# GPS Navigation for Bikepacking



## NickandBruce (Sep 18, 2014)

Hi everyone!

I'm looking to get a GPS computer for road touring and off-road bikepacking use and wanted to know what your favorites are and why.

I know virtually nothing about GPS computers but here's what I would like to be able to do.

1. Follow planned routes either self created or downloaded from the internet.

2. Track my ride so I can show off how cool I am, or backtrack if I'm hopelessly lost.

3. Get me back on track if I go off route intentionally or otherwise. Probably most useful when on the roads.

4. Help me navigate away from roads.

5. Be useful off the bike as well for paddle, hiking trips, and even driving to the trailhead.

6. Must be durable. Waterproof and able to take a hit or two.

7. Not a power hog even though I eventually plan to go dynamo.

I found that I can get a great deal on the Magellan Cyclo 505 through work, and a lot of reviews make me think I'd like this over the Garmin 1000, but those reviews seem to focus mostly on standard cycling use.

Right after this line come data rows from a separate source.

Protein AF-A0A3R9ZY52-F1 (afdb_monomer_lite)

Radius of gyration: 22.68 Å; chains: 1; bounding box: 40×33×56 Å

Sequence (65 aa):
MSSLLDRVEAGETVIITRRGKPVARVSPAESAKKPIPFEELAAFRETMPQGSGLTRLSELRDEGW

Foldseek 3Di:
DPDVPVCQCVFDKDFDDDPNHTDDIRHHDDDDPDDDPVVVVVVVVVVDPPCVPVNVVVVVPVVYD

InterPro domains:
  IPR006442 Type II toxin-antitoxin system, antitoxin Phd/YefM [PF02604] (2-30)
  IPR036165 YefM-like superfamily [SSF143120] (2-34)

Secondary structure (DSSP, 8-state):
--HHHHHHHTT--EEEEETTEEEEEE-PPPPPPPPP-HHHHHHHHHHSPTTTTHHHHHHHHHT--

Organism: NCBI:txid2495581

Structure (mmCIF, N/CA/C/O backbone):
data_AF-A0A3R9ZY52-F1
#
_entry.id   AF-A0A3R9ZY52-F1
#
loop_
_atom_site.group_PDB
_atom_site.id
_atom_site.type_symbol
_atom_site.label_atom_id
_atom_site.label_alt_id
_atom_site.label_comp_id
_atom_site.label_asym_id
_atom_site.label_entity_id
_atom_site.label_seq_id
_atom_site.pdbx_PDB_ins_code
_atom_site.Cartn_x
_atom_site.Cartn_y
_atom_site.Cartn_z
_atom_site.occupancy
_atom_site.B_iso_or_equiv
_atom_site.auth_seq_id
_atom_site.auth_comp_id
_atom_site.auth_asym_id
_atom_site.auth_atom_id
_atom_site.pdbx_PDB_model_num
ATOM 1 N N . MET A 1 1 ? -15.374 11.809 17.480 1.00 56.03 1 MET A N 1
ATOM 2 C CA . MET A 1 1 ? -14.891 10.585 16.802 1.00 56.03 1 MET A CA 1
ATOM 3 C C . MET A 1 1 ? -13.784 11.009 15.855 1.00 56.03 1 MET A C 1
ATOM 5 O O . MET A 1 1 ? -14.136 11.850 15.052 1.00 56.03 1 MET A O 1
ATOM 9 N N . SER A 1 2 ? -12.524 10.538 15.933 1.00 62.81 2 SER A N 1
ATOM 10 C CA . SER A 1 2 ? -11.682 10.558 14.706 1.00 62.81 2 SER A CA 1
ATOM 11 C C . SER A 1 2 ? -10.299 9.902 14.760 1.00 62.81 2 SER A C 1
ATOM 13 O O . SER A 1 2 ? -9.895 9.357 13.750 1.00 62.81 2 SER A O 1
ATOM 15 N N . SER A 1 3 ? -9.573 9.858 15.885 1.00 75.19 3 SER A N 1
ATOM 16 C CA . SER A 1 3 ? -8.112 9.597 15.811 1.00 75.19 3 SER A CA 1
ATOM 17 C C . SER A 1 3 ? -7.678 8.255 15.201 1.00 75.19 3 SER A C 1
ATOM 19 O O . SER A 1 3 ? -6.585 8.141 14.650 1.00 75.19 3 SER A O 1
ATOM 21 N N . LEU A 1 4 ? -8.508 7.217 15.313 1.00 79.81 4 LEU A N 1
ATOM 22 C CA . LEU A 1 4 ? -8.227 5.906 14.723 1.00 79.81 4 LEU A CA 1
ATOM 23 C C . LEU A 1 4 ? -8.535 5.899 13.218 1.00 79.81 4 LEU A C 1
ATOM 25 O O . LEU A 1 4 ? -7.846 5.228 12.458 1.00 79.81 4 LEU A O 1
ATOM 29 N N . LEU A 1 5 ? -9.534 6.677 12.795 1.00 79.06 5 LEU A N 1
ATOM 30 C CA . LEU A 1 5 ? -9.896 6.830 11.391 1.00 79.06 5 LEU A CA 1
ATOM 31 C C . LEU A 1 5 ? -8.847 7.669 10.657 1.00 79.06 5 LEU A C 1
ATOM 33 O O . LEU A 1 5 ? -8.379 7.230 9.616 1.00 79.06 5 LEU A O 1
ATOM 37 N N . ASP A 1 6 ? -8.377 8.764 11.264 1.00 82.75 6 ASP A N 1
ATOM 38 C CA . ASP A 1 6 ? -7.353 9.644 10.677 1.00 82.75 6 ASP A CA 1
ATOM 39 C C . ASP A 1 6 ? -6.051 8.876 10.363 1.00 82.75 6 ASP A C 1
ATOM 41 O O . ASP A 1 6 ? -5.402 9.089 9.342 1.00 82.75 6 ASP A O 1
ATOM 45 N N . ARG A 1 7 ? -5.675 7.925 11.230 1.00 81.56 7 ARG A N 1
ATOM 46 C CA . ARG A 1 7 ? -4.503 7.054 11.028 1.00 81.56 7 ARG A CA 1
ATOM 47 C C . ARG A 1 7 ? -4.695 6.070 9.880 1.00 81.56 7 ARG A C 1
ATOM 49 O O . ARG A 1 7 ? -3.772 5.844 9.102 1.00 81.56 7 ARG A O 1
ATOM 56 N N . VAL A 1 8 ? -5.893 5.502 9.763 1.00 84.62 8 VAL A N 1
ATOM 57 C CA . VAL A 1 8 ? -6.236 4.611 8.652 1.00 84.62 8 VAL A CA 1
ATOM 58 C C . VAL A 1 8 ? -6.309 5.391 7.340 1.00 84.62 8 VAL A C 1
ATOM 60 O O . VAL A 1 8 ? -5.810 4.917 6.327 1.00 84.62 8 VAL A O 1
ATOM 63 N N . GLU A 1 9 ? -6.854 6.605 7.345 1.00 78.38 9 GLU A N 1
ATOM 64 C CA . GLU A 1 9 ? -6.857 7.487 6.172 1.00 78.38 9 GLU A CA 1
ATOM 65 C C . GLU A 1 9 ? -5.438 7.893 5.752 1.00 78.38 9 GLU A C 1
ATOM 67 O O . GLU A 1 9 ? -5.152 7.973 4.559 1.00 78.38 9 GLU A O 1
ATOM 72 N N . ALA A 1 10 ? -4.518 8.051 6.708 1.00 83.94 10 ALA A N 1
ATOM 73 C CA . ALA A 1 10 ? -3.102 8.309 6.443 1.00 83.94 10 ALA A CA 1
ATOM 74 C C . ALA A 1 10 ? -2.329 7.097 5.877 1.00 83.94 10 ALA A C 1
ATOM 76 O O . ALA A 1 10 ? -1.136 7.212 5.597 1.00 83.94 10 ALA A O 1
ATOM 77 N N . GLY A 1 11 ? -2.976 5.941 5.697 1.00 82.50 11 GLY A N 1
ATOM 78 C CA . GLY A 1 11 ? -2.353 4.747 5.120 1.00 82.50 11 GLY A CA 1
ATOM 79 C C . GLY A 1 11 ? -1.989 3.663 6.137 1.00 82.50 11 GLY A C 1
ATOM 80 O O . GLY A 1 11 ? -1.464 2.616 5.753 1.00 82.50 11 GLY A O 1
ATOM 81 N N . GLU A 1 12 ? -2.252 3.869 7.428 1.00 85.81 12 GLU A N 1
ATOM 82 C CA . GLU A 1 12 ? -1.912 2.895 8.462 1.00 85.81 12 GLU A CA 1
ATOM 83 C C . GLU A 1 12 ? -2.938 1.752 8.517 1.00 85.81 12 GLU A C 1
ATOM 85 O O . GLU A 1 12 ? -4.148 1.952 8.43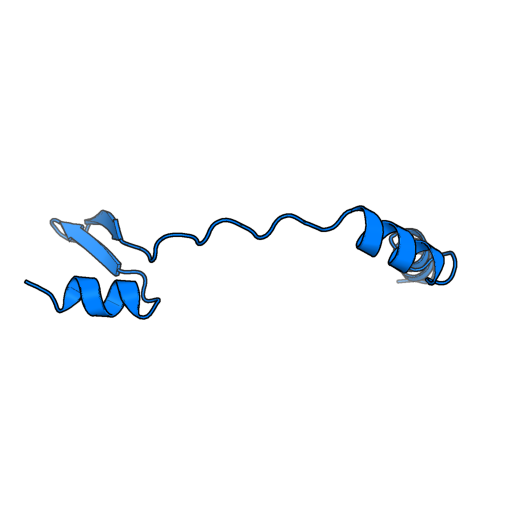7 1.00 85.81 12 GLU A O 1
ATOM 90 N N . THR A 1 13 ? -2.465 0.519 8.695 1.00 88.31 13 THR A N 1
ATOM 91 C CA . THR A 1 13 ? -3.348 -0.624 8.960 1.00 88.31 13 THR A CA 1
ATOM 92 C C . THR A 1 13 ? -3.373 -0.922 10.451 1.00 88.31 13 THR A C 1
ATOM 94 O O . THR A 1 13 ? -2.336 -1.201 11.050 1.00 88.31 13 THR A O 1
ATOM 97 N N . VAL A 1 14 ? -4.566 -0.936 11.045 1.00 89.62 14 VAL A N 1
ATOM 98 C CA . VAL A 1 14 ? -4.755 -1.174 12.480 1.00 89.62 14 VAL A CA 1
ATOM 99 C C . VAL A 1 14 ? -5.437 -2.522 12.716 1.00 89.62 14 VAL A C 1
ATOM 101 O O . VAL A 1 14 ? -6.451 -2.855 12.100 1.00 89.62 14 VAL A O 1
ATOM 104 N N . ILE A 1 15 ? -4.885 -3.309 13.643 1.00 92.00 15 ILE A N 1
ATOM 105 C CA . ILE A 1 15 ? -5.470 -4.576 14.099 1.00 92.00 15 ILE A CA 1
ATOM 106 C C . ILE A 1 15 ? -6.226 -4.321 15.405 1.00 92.00 15 ILE A C 1
ATOM 108 O O . ILE A 1 15 ? -5.634 -3.951 16.418 1.00 92.00 15 ILE A O 1
ATOM 112 N N . ILE A 1 16 ? -7.534 -4.566 15.405 1.00 90.75 16 ILE A N 1
ATOM 113 C CA . ILE A 1 16 ? -8.354 -4.525 16.616 1.00 90.75 16 ILE A CA 1
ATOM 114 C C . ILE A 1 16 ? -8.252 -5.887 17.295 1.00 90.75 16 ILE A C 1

Anyone here have any useful input?

Thanks,
Nick


----------



## TheirOnlyPortrait (Dec 30, 2014)

NickandBruce said:


> Hi everyone!
> 
> I'm looking to get a GPS computer for road touring and off-road bikepacking use and wanted to know what your favorites are and why.
> 
> ...


Hola Nick,

I'm not an expert on cycling gadgets either, but with GPSs I'll stick to Garmin gear 

Saludos,
Federico


----------



## anotherbrian (Mar 18, 2005)

Garmin's Edge (tailored to cycling) computers are pretty terrible off the bike. 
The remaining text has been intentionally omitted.